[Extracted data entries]
↓↓↓

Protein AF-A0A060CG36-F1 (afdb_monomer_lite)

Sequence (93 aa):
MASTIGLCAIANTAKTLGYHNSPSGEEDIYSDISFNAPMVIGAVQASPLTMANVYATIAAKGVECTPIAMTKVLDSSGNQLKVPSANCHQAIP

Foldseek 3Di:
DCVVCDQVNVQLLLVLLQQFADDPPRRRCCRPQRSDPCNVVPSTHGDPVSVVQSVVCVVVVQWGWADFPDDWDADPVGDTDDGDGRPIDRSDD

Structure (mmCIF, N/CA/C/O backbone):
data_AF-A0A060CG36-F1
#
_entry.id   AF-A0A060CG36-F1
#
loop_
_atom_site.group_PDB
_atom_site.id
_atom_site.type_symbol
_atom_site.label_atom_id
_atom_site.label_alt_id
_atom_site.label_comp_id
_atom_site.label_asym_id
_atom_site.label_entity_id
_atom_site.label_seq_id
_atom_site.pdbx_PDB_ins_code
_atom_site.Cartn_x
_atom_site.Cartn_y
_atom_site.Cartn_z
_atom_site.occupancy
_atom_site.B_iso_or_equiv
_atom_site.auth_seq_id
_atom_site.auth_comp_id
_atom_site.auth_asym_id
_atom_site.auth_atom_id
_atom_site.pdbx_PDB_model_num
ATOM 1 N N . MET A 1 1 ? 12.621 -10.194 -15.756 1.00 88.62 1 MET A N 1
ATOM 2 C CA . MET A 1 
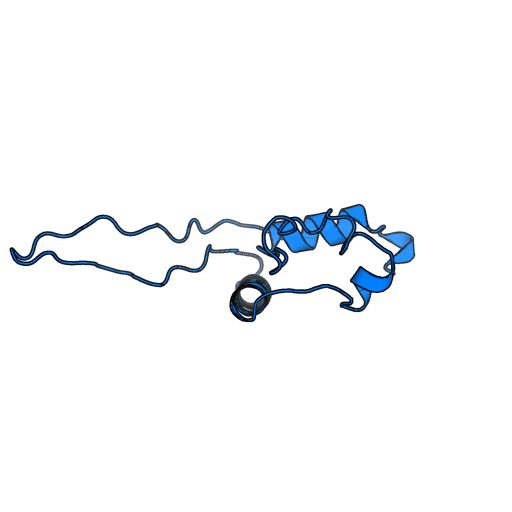1 ? 11.293 -9.567 -15.558 1.00 88.62 1 MET A CA 1
ATOM 3 C C . MET A 1 1 ? 11.427 -8.089 -15.230 1.00 88.62 1 MET A C 1
ATOM 5 O O . MET A 1 1 ? 11.033 -7.282 -16.059 1.00 88.62 1 MET A O 1
ATOM 9 N N . ALA A 1 2 ? 12.030 -7.714 -14.094 1.00 91.81 2 ALA A N 1
ATOM 10 C CA . ALA A 1 2 ? 12.151 -6.305 -13.702 1.00 91.81 2 ALA A CA 1
ATOM 11 C C . ALA A 1 2 ? 12.856 -5.415 -14.748 1.00 91.81 2 ALA A C 1
ATOM 13 O O . ALA A 1 2 ? 12.388 -4.317 -15.026 1.00 91.81 2 ALA A O 1
ATOM 14 N N . SER A 1 3 ? 13.912 -5.916 -15.400 1.00 92.00 3 SER A N 1
ATOM 15 C CA . SER A 1 3 ? 14.615 -5.213 -16.488 1.00 92.00 3 SER A CA 1
ATOM 16 C C . SER A 1 3 ? 13.769 -4.973 -17.745 1.00 92.00 3 SER A C 1
ATOM 18 O O . SER A 1 3 ? 14.095 -4.095 -18.533 1.00 92.00 3 SER A O 1
ATOM 20 N N . THR A 1 4 ? 12.698 -5.744 -17.941 1.00 95.75 4 THR A N 1
ATOM 21 C CA . THR A 1 4 ? 11.775 -5.606 -19.078 1.00 95.75 4 THR A CA 1
ATOM 22 C C . THR A 1 4 ? 10.618 -4.661 -18.749 1.00 95.75 4 THR A C 1
ATOM 24 O O . THR A 1 4 ? 10.172 -3.925 -19.618 1.00 95.75 4 THR A O 1
ATOM 27 N N . ILE A 1 5 ? 10.140 -4.678 -17.499 1.00 95.88 5 ILE A N 1
ATOM 28 C CA . ILE A 1 5 ? 9.034 -3.833 -17.012 1.00 95.88 5 ILE A CA 1
ATOM 29 C C . ILE A 1 5 ? 9.508 -2.395 -16.743 1.00 95.88 5 ILE A C 1
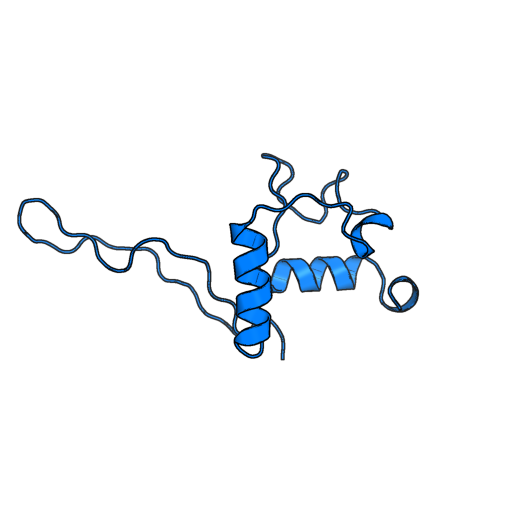ATOM 31 O O . ILE A 1 5 ? 8.795 -1.439 -17.034 1.00 95.88 5 ILE A O 1
ATOM 35 N N . GLY A 1 6 ? 10.721 -2.243 -16.203 1.00 96.88 6 GLY A N 1
ATOM 36 C CA . GLY A 1 6 ? 11.298 -0.956 -15.819 1.00 96.88 6 GLY A CA 1
ATOM 37 C C . GLY A 1 6 ? 10.927 -0.517 -14.398 1.00 96.88 6 GLY A C 1
ATOM 38 O O . GLY A 1 6 ? 9.870 -0.860 -13.865 1.00 96.88 6 GLY A O 1
ATOM 39 N N . LEU A 1 7 ? 11.815 0.263 -13.771 1.00 95.75 7 LEU A N 1
ATOM 40 C CA . LEU A 1 7 ? 11.671 0.671 -12.367 1.00 95.75 7 LEU A CA 1
ATOM 41 C C . LEU A 1 7 ? 10.464 1.585 -12.132 1.00 95.75 7 LEU A C 1
ATOM 43 O O . LEU A 1 7 ? 9.784 1.419 -11.126 1.00 95.75 7 LEU A O 1
ATOM 47 N N . CYS A 1 8 ? 10.144 2.490 -13.064 1.00 96.62 8 CYS A N 1
ATOM 48 C CA . CYS A 1 8 ? 9.004 3.401 -12.915 1.00 96.62 8 CYS A CA 1
ATOM 49 C C . CYS A 1 8 ? 7.669 2.649 -12.805 1.00 96.62 8 CYS A C 1
ATOM 51 O O . CYS A 1 8 ? 6.840 2.976 -11.964 1.00 96.62 8 CYS A O 1
ATOM 53 N N . ALA A 1 9 ? 7.451 1.616 -13.625 1.00 96.62 9 ALA A N 1
ATOM 54 C CA . ALA A 1 9 ? 6.213 0.838 -13.578 1.00 96.62 9 ALA A CA 1
ATOM 55 C C . ALA A 1 9 ? 6.081 0.050 -12.262 1.00 96.62 9 ALA A C 1
ATOM 57 O O . ALA A 1 9 ? 4.993 -0.019 -11.687 1.00 96.62 9 ALA A O 1
ATOM 58 N N . ILE A 1 10 ? 7.195 -0.482 -11.750 1.00 96.06 10 ILE A N 1
ATOM 59 C CA . ILE A 1 10 ? 7.245 -1.164 -10.449 1.00 96.06 10 ILE A CA 1
ATOM 60 C C . ILE A 1 10 ? 6.955 -0.171 -9.315 1.00 96.06 10 ILE A C 1
ATOM 62 O O . ILE A 1 10 ? 6.092 -0.438 -8.482 1.00 96.06 10 ILE A O 1
ATOM 66 N N . ALA A 1 11 ? 7.619 0.988 -9.318 1.00 96.19 11 ALA A N 1
ATOM 67 C CA . ALA A 1 11 ? 7.431 2.041 -8.323 1.00 96.19 11 ALA A CA 1
ATOM 68 C C . ALA A 1 11 ? 5.987 2.567 -8.305 1.00 96.19 11 ALA A C 1
ATOM 70 O O . ALA A 1 11 ? 5.374 2.670 -7.243 1.00 96.19 11 ALA A O 1
ATOM 71 N N . ASN A 1 12 ? 5.412 2.826 -9.483 1.00 96.38 12 ASN A N 1
ATOM 72 C CA . ASN A 1 12 ? 4.018 3.246 -9.617 1.00 96.38 12 ASN A CA 1
ATOM 73 C C . ASN A 1 12 ? 3.056 2.202 -9.051 1.00 96.38 12 ASN A C 1
ATOM 75 O O . ASN A 1 12 ? 2.175 2.553 -8.274 1.00 96.38 12 ASN A O 1
ATOM 79 N N . THR A 1 13 ? 3.252 0.925 -9.387 1.00 96.19 13 THR A N 1
ATOM 80 C CA . THR A 1 13 ? 2.394 -0.155 -8.880 1.00 96.19 13 THR A CA 1
ATOM 81 C C . THR A 1 13 ? 2.478 -0.255 -7.359 1.00 96.19 13 THR A C 1
ATOM 83 O O . THR A 1 13 ? 1.450 -0.352 -6.697 1.00 96.19 13 THR A O 1
ATOM 86 N N . ALA A 1 14 ? 3.682 -0.177 -6.784 1.00 95.94 14 ALA A N 1
ATOM 87 C CA . ALA A 1 14 ? 3.855 -0.180 -5.335 1.00 95.94 14 ALA A CA 1
ATOM 88 C C . ALA A 1 14 ? 3.096 0.986 -4.681 1.00 95.94 14 ALA A C 1
ATOM 90 O O . ALA A 1 14 ? 2.327 0.769 -3.745 1.00 95.94 14 ALA A O 1
ATOM 91 N N . LYS A 1 15 ? 3.239 2.205 -5.212 1.00 95.69 15 LYS A N 1
ATOM 92 C CA . LYS A 1 15 ? 2.544 3.395 -4.703 1.00 95.69 15 LYS A CA 1
ATOM 93 C C . LYS A 1 15 ? 1.021 3.254 -4.784 1.00 95.69 15 LYS A C 1
ATOM 95 O O . LYS A 1 15 ? 0.326 3.573 -3.826 1.00 95.69 15 LYS A O 1
ATOM 100 N N . THR A 1 16 ? 0.508 2.709 -5.887 1.00 95.88 16 THR A N 1
ATOM 101 C CA . THR A 1 16 ? -0.919 2.406 -6.069 1.00 95.88 16 THR A CA 1
ATOM 102 C C . THR A 1 16 ? -1.439 1.383 -5.056 1.00 95.88 16 THR A C 1
ATOM 104 O O . THR A 1 16 ? -2.570 1.501 -4.605 1.00 95.88 16 THR A O 1
ATOM 107 N N . LEU A 1 17 ? -0.615 0.424 -4.628 1.00 96.56 17 LEU A N 1
ATOM 108 C CA . LEU A 1 17 ? -0.959 -0.530 -3.566 1.00 96.56 17 LEU A CA 1
ATOM 109 C C . LEU A 1 17 ? -0.916 0.071 -2.146 1.00 96.56 17 LEU A C 1
ATOM 111 O O . LEU A 1 17 ? -1.117 -0.659 -1.175 1.00 96.56 17 LEU A O 1
ATOM 115 N N . GLY A 1 18 ? -0.628 1.368 -2.012 1.00 95.25 18 GLY A N 1
ATOM 116 C CA . GLY A 1 18 ? -0.495 2.056 -0.729 1.00 95.25 18 GLY A CA 1
ATOM 117 C C . GLY A 1 18 ? 0.907 1.970 -0.118 1.00 95.25 18 GLY A C 1
ATOM 118 O O . GLY A 1 18 ? 1.077 2.259 1.067 1.00 95.25 18 GLY A O 1
ATOM 119 N N . TYR A 1 19 ? 1.923 1.567 -0.893 1.00 96.50 19 TYR A N 1
ATOM 120 C CA . TYR A 1 19 ? 3.308 1.568 -0.428 1.00 96.50 19 TYR A CA 1
ATOM 121 C C . TYR A 1 19 ? 3.849 2.999 -0.305 1.00 96.50 19 TYR A C 1
ATOM 123 O O . TYR A 1 19 ? 3.753 3.802 -1.234 1.00 96.50 19 TYR A O 1
ATOM 131 N N . HIS A 1 20 ? 4.511 3.273 0.813 1.00 95.75 20 HIS A N 1
ATOM 132 C CA . HIS A 1 20 ? 5.351 4.444 1.023 1.00 95.75 20 HIS A CA 1
ATOM 133 C C . HIS A 1 20 ? 6.545 4.052 1.896 1.00 95.75 20 HIS A C 1
ATOM 135 O O . HIS A 1 20 ? 6.474 3.114 2.698 1.00 95.75 20 HIS A O 1
ATOM 141 N N . ASN A 1 21 ? 7.651 4.770 1.759 1.00 95.62 21 ASN A N 1
ATOM 142 C CA . ASN A 1 21 ? 8.801 4.534 2.607 1.00 95.62 21 ASN A CA 1
ATOM 143 C C . ASN A 1 21 ? 8.538 4.999 4.047 1.00 95.62 21 ASN A C 1
ATOM 145 O O . ASN A 1 21 ? 7.672 5.838 4.311 1.00 95.62 21 ASN A O 1
ATOM 149 N N . SER A 1 22 ? 9.292 4.440 4.991 1.00 95.94 22 SER A N 1
ATOM 150 C CA . SER A 1 22 ? 9.229 4.804 6.408 1.00 95.94 22 SER A CA 1
ATOM 151 C C . SER A 1 22 ? 10.082 6.005 6.843 1.00 95.94 22 SER A C 1
ATOM 153 O O . SER A 1 22 ? 9.673 6.644 7.813 1.00 95.94 22 SER A O 1
ATOM 155 N N . PRO A 1 23 ? 11.256 6.318 6.248 1.00 94.25 23 PRO A N 1
ATOM 156 C CA . PRO A 1 23 ? 12.052 7.459 6.692 1.00 94.25 23 PRO A CA 1
ATOM 157 C C . PRO A 1 23 ? 11.342 8.784 6.411 1.00 94.25 23 PRO A C 1
ATOM 159 O O . PRO A 1 23 ? 10.876 9.026 5.299 1.00 94.25 23 PRO A O 1
ATOM 162 N N . SER A 1 24 ? 11.279 9.642 7.429 1.00 92.31 24 SER A N 1
ATOM 163 C CA . SER A 1 24 ? 10.635 10.949 7.323 1.00 92.31 24 SER A CA 1
ATOM 164 C C . SER A 1 24 ? 11.369 11.873 6.353 1.00 92.31 24 SER A C 1
ATOM 
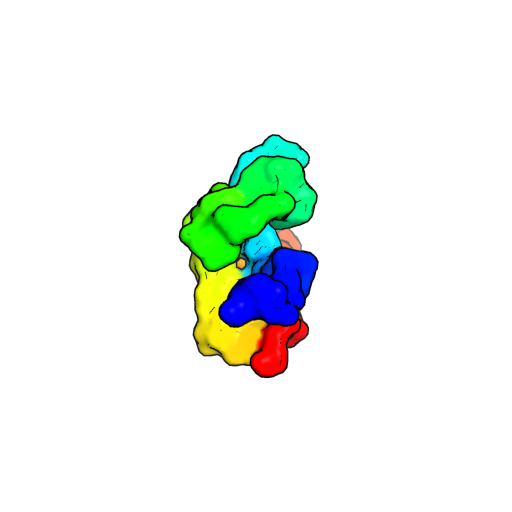166 O O . SER A 1 24 ? 12.589 12.004 6.439 1.00 92.31 24 SER A O 1
ATOM 168 N N . GLY A 1 25 ? 10.624 12.533 5.468 1.00 92.88 25 GLY A N 1
ATOM 169 C CA . GLY A 1 25 ? 11.156 13.369 4.388 1.00 92.88 25 GLY A CA 1
ATOM 170 C C . GLY A 1 25 ? 11.551 12.603 3.120 1.00 92.88 25 GLY A C 1
ATOM 171 O O . GLY A 1 25 ? 11.856 13.242 2.120 1.00 92.88 25 GLY A O 1
ATOM 172 N N . GLU A 1 26 ? 11.517 11.267 3.141 1.00 94.38 26 GLU A N 1
ATOM 173 C CA . GLU A 1 26 ? 11.850 10.385 2.011 1.00 94.38 26 GLU A CA 1
ATOM 174 C C . GLU A 1 26 ? 10.750 9.334 1.775 1.00 94.38 26 GLU A C 1
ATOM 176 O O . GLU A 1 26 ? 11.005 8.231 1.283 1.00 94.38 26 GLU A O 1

↑↑↑

■ Exercise requirements ■
What is needed is a verbatim copy of every line in the records above from the one containing "ATOM 41 C C" down to the one containing "ATOM 90 O O", both included, and nothing more.

■ Task solution ■
ATOM 41 C C . LEU A 1 7 ? 10.464 1.585 -12.132 1.00 95.75 7 LEU A C 1
ATOM 43 O O . LEU A 1 7 ? 9.784 1.419 -11.126 1.00 95.75 7 LEU A O 1
ATOM 47 N N . CYS A 1 8 ? 10.144 2.490 -13.064 1.00 96.62 8 CYS A N 1
ATOM 48 C CA . CYS A 1 8 ? 9.004 3.401 -12.915 1.00 96.62 8 CYS A CA 1
ATOM 49 C C . CYS A 1 8 ? 7.669 2.649 -12.805 1.00 96.62 8 CYS A C 1
ATOM 51 O O . CYS A 1 8 ? 6.840 2.976 -11.964 1.00 96.62 8 CYS A O 1
ATOM 53 N N . ALA A 1 9 ? 7.451 1.616 -13.625 1.00 96.62 9 ALA A N 1
ATOM 54 C CA . ALA A 1 9 ? 6.213 0.838 -13.578 1.00 96.62 9 ALA A CA 1
ATOM 55 C C . ALA A 1 9 ? 6.081 0.050 -12.262 1.00 96.62 9 ALA A C 1
ATOM 57 O O . ALA A 1 9 ? 4.993 -0.019 -11.687 1.00 96.62 9 ALA A O 1
ATOM 58 N N . ILE A 1 10 ? 7.195 -0.482 -11.750 1.00 96.06 10 ILE A N 1
ATOM 59 C CA . ILE A 1 10 ? 7.245 -1.164 -10.449 1.00 96.06 10 ILE A CA 1
ATOM 60 C C . ILE A 1 10 ? 6.955 -0.171 -9.315 1.00 96.06 10 ILE A C 1
ATOM 62 O O . ILE A 1 10 ? 6.092 -0.438 -8.482 1.00 96.06 10 ILE A O 1
ATOM 66 N N . ALA A 1 11 ? 7.619 0.988 -9.318 1.00 96.19 11 ALA A N 1
ATOM 67 C CA . ALA A 1 11 ? 7.431 2.041 -8.323 1.00 96.19 11 ALA A CA 1
ATOM 68 C C . ALA A 1 11 ? 5.987 2.567 -8.305 1.00 96.19 11 ALA A C 1
ATOM 70 O O . ALA A 1 11 ? 5.374 2.670 -7.243 1.00 96.19 11 ALA A O 1
ATOM 71 N N . ASN A 1 12 ? 5.412 2.826 -9.483 1.00 96.38 12 ASN A N 1
ATOM 72 C CA . ASN A 1 12 ? 4.018 3.246 -9.617 1.00 96.38 12 ASN A CA 1
ATOM 73 C C . ASN A 1 12 ? 3.056 2.202 -9.051 1.00 96.38 12 ASN A C 1
ATOM 75 O O . ASN A 1 12 ? 2.175 2.553 -8.274 1.00 96.38 12 ASN A O 1
ATOM 79 N N . THR A 1 13 ? 3.252 0.925 -9.387 1.00 96.19 13 THR A N 1
ATOM 80 C CA . THR A 1 13 ? 2.394 -0.155 -8.880 1.00 96.19 13 THR A CA 1
ATOM 81 C C . THR A 1 13 ? 2.478 -0.255 -7.359 1.00 96.19 13 THR A C 1
ATOM 83 O O . THR A 1 13 ? 1.450 -0.352 -6.697 1.00 96.19 13 THR A O 1
ATOM 86 N N . ALA A 1 14 ? 3.682 -0.177 -6.784 1.00 95.94 14 ALA A N 1
ATOM 87 C CA . ALA A 1 14 ? 3.855 -0.180 -5.335 1.00 95.94 14 ALA A CA 1
ATOM 88 C C . ALA A 1 14 ? 3.096 0.986 -4.681 1.00 95.94 14 ALA A C 1
ATOM 90 O O . ALA A 1 14 ? 2.327 0.769 -3.745 1.00 95.94 14 ALA A O 1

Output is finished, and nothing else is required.